Wang Lung's life back on the farm is so different from his life in the South that he might as well be in a different country, with people speaking a different language. Are the differences at least partly the result of the fact that Wang Lung and the city people have different relationships with the earth itself?

But Anhwei is not Kiangsu. In Anhwei, where Wang Lung was born, the language is slow and deep and it wells from the throat. But in the Kiangsu city where they now lived the people spoke in syllables which splintered from their lips and from the ends of their tongues. And where Wang Lung's fields spread out in slow and leisurely harvest twice a year of wheat and rice and a bit of corn and beans and garlic, here in the farms about the city men urged their land with perpetual stinking fertilizing of human wastes to force the land to a hurried bearing of this vegetable and that besides their rice. (12.4)

It seems to Wang Lung that the difference between the Northerners and the Southerners is in the different ways they relate to the land. The Southerners "force the land," so their language is "splintered," and they end up using "stinking fertilizing of human waste" to make crops grow more quickly than the land would otherwise allow. Everything seems to be in confusion in the South, and this confusion seems to result from a deeper problem: a lack of understanding about their own land.

Then Wang Lung knew that this was indeed a foreigner and more foreign yet than he in this city, and that after all people of black hair and black eyes are one sort and people of light hair and light eyes of another sort, and he was no longer after that wholly foreign in the city. (12.13)

The only thing that makes Wang Lung feel less like a foreigner in the South is the sight of a white woman. This is interesting in many ways, one of which is that it points to the presence of missionaries (like Buck's father) in China. The culture these missionaries bring is even more foreign than Wang Lung's Northern culture. How does it contribute to the kind of change happening in China at the time?

Now there was in the town a great tea shop but newly opened and by a man from the South, who understood such business, and Wang Lung had before this passed the place by, filled with horror at the thought of how money was spent there in gambling and in play and in evil women. (18.29)

Even though the South and the North seemed totally separate earlier in the novel, little bits of the South like this tea shop have begun to seep into Wang Lung's hometown.
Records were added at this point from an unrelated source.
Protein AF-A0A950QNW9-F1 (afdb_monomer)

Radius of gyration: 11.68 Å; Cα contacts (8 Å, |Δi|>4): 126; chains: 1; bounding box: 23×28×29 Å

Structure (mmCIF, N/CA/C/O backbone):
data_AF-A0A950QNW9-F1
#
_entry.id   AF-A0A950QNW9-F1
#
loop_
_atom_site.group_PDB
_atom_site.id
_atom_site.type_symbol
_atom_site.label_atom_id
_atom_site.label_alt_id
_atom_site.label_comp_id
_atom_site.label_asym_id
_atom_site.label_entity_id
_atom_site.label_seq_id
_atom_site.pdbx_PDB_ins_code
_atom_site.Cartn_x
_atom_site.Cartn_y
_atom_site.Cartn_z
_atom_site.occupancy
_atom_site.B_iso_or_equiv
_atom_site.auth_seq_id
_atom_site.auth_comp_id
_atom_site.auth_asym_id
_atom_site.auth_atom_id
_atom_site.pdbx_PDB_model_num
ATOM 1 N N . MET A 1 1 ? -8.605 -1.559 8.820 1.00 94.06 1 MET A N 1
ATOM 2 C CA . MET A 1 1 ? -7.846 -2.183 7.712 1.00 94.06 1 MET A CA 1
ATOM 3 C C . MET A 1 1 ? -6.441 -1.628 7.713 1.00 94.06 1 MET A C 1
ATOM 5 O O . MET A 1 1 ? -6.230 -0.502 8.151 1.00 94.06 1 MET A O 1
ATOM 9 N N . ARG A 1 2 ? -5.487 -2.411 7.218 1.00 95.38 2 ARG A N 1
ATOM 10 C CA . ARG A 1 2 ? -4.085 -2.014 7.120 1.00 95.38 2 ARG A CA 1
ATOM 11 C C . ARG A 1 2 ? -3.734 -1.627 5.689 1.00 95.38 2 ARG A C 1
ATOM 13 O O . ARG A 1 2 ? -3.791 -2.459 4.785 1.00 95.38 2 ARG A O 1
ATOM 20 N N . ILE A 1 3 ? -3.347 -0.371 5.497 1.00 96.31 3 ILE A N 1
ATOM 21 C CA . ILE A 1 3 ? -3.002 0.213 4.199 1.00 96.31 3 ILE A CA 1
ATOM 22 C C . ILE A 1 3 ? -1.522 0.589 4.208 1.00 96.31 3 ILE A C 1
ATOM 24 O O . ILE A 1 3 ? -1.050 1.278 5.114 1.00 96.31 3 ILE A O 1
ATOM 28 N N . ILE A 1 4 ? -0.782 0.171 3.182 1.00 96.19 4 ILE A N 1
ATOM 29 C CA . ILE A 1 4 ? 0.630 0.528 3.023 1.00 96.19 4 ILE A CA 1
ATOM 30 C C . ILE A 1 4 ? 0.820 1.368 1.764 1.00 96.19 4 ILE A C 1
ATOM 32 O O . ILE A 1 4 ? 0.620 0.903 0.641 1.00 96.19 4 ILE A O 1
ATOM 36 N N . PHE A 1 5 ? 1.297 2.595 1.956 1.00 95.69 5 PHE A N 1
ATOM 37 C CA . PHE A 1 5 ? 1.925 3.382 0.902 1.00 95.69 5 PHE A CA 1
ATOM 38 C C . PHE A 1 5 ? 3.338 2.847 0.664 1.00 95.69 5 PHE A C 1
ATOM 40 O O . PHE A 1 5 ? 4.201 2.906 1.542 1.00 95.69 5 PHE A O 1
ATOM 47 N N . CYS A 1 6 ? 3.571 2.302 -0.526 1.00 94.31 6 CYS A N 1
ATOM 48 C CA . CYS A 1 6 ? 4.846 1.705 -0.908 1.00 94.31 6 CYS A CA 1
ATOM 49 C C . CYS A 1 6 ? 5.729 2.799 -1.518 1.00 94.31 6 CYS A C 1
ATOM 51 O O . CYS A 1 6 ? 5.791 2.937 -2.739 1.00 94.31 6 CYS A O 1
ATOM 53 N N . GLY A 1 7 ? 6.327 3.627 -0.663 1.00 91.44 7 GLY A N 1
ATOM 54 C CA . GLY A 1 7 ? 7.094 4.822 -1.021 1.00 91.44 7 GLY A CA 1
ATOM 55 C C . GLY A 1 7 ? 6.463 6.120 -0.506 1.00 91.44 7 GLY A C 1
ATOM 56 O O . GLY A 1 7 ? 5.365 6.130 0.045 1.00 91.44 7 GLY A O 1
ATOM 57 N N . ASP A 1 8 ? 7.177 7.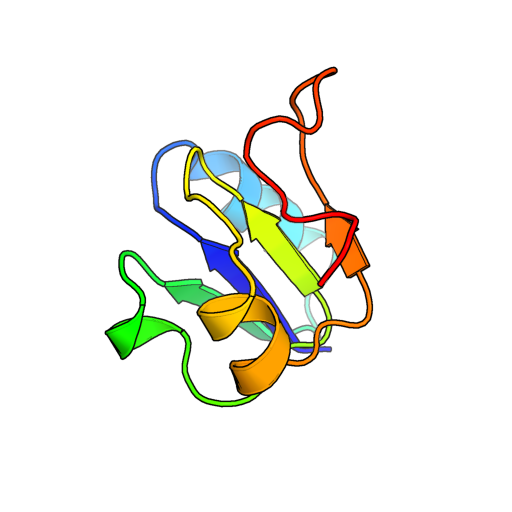232 -0.683 1.00 88.69 8 ASP A N 1
ATOM 58 C CA . ASP A 1 8 ? 6.879 8.517 -0.019 1.00 88.69 8 ASP A CA 1
ATOM 59 C C . ASP A 1 8 ? 6.724 9.691 -1.012 1.00 88.69 8 ASP A C 1
ATOM 61 O O . ASP A 1 8 ? 6.749 10.866 -0.649 1.00 88.69 8 ASP A O 1
ATOM 65 N N . THR A 1 9 ? 6.565 9.375 -2.300 1.00 86.25 9 THR A N 1
ATOM 66 C CA . THR A 1 9 ? 6.585 10.343 -3.411 1.00 86.25 9 THR A CA 1
ATOM 67 C C . THR A 1 9 ? 5.389 11.308 -3.401 1.00 86.25 9 THR A C 1
ATOM 69 O O . THR A 1 9 ? 5.502 12.440 -3.860 1.00 86.25 9 THR A O 1
ATOM 72 N N . PHE A 1 10 ? 4.250 10.904 -2.827 1.00 84.00 10 PHE A N 1
ATOM 73 C CA . PHE A 1 10 ? 2.998 11.676 -2.796 1.00 84.00 10 PHE A CA 1
ATOM 74 C C . PHE A 1 10 ? 2.464 11.819 -1.361 1.00 84.00 10 PHE A C 1
ATOM 76 O O . PHE A 1 10 ? 1.406 11.302 -1.003 1.00 84.00 10 PHE A O 1
ATOM 83 N N . ARG A 1 11 ? 3.214 12.534 -0.513 1.00 85.56 11 ARG A N 1
ATOM 84 C CA . ARG A 1 11 ? 2.925 12.700 0.928 1.00 85.56 11 ARG A CA 1
ATOM 85 C C . ARG A 1 11 ? 1.507 13.187 1.242 1.00 85.56 11 ARG A C 1
ATOM 87 O O . ARG A 1 11 ? 0.913 12.745 2.224 1.00 85.56 11 ARG A O 1
ATOM 94 N N . SER A 1 12 ? 0.965 14.094 0.427 1.00 91.19 12 SER A N 1
ATOM 95 C CA . SER A 1 12 ? -0.370 14.674 0.631 1.00 91.19 12 SER A CA 1
ATOM 96 C C . SER A 1 12 ? -1.488 13.635 0.532 1.00 91.19 12 SER A C 1
ATOM 98 O O . SER A 1 12 ? -2.479 13.743 1.254 1.00 91.19 12 SER A O 1
ATOM 100 N N . ALA A 1 13 ? -1.314 12.605 -0.301 1.00 91.62 13 ALA A N 1
ATOM 101 C CA . ALA A 1 13 ? -2.292 11.537 -0.465 1.00 91.62 13 ALA A CA 1
ATOM 102 C C . ALA A 1 13 ? -2.502 10.757 0.837 1.00 91.62 13 ALA A C 1
ATOM 104 O O . ALA A 1 13 ? -3.639 10.474 1.203 1.00 91.62 13 ALA A O 1
ATOM 105 N N . ARG A 1 14 ? -1.423 10.489 1.585 1.00 91.31 14 ARG A N 1
ATOM 106 C CA . ARG A 1 14 ? -1.503 9.835 2.897 1.00 91.31 14 ARG A CA 1
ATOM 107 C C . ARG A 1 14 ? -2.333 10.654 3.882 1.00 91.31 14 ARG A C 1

That tea shop, by the way, also brings with it gambling and prostitution. Hmm. What does this tell us about the South?

And as these days went past to the night, the girl Lotus did what she would with him. When she laughed at the braid of his hair, although part of every day he spent in braiding and in brushing it, and said, "Now the men of the South do not have these monkey tails!" he went without a word and had it cut off, although neither by laughter or scorn had anyone been able to persuade him to it before […] When O-lan saw what he had done she burst out in terror, “You have cut off your life!” But he shouted at her, “And shall I look an old-fashioned fool forever? All the young men of the city have their hair cut short." (19.45)

For Wang Lung, the South has now become something more than a physical location: it's now a state of mind. Wang Lung behaves—and now, to some extent, even looks—like someone from the South, even though he's living back in the North.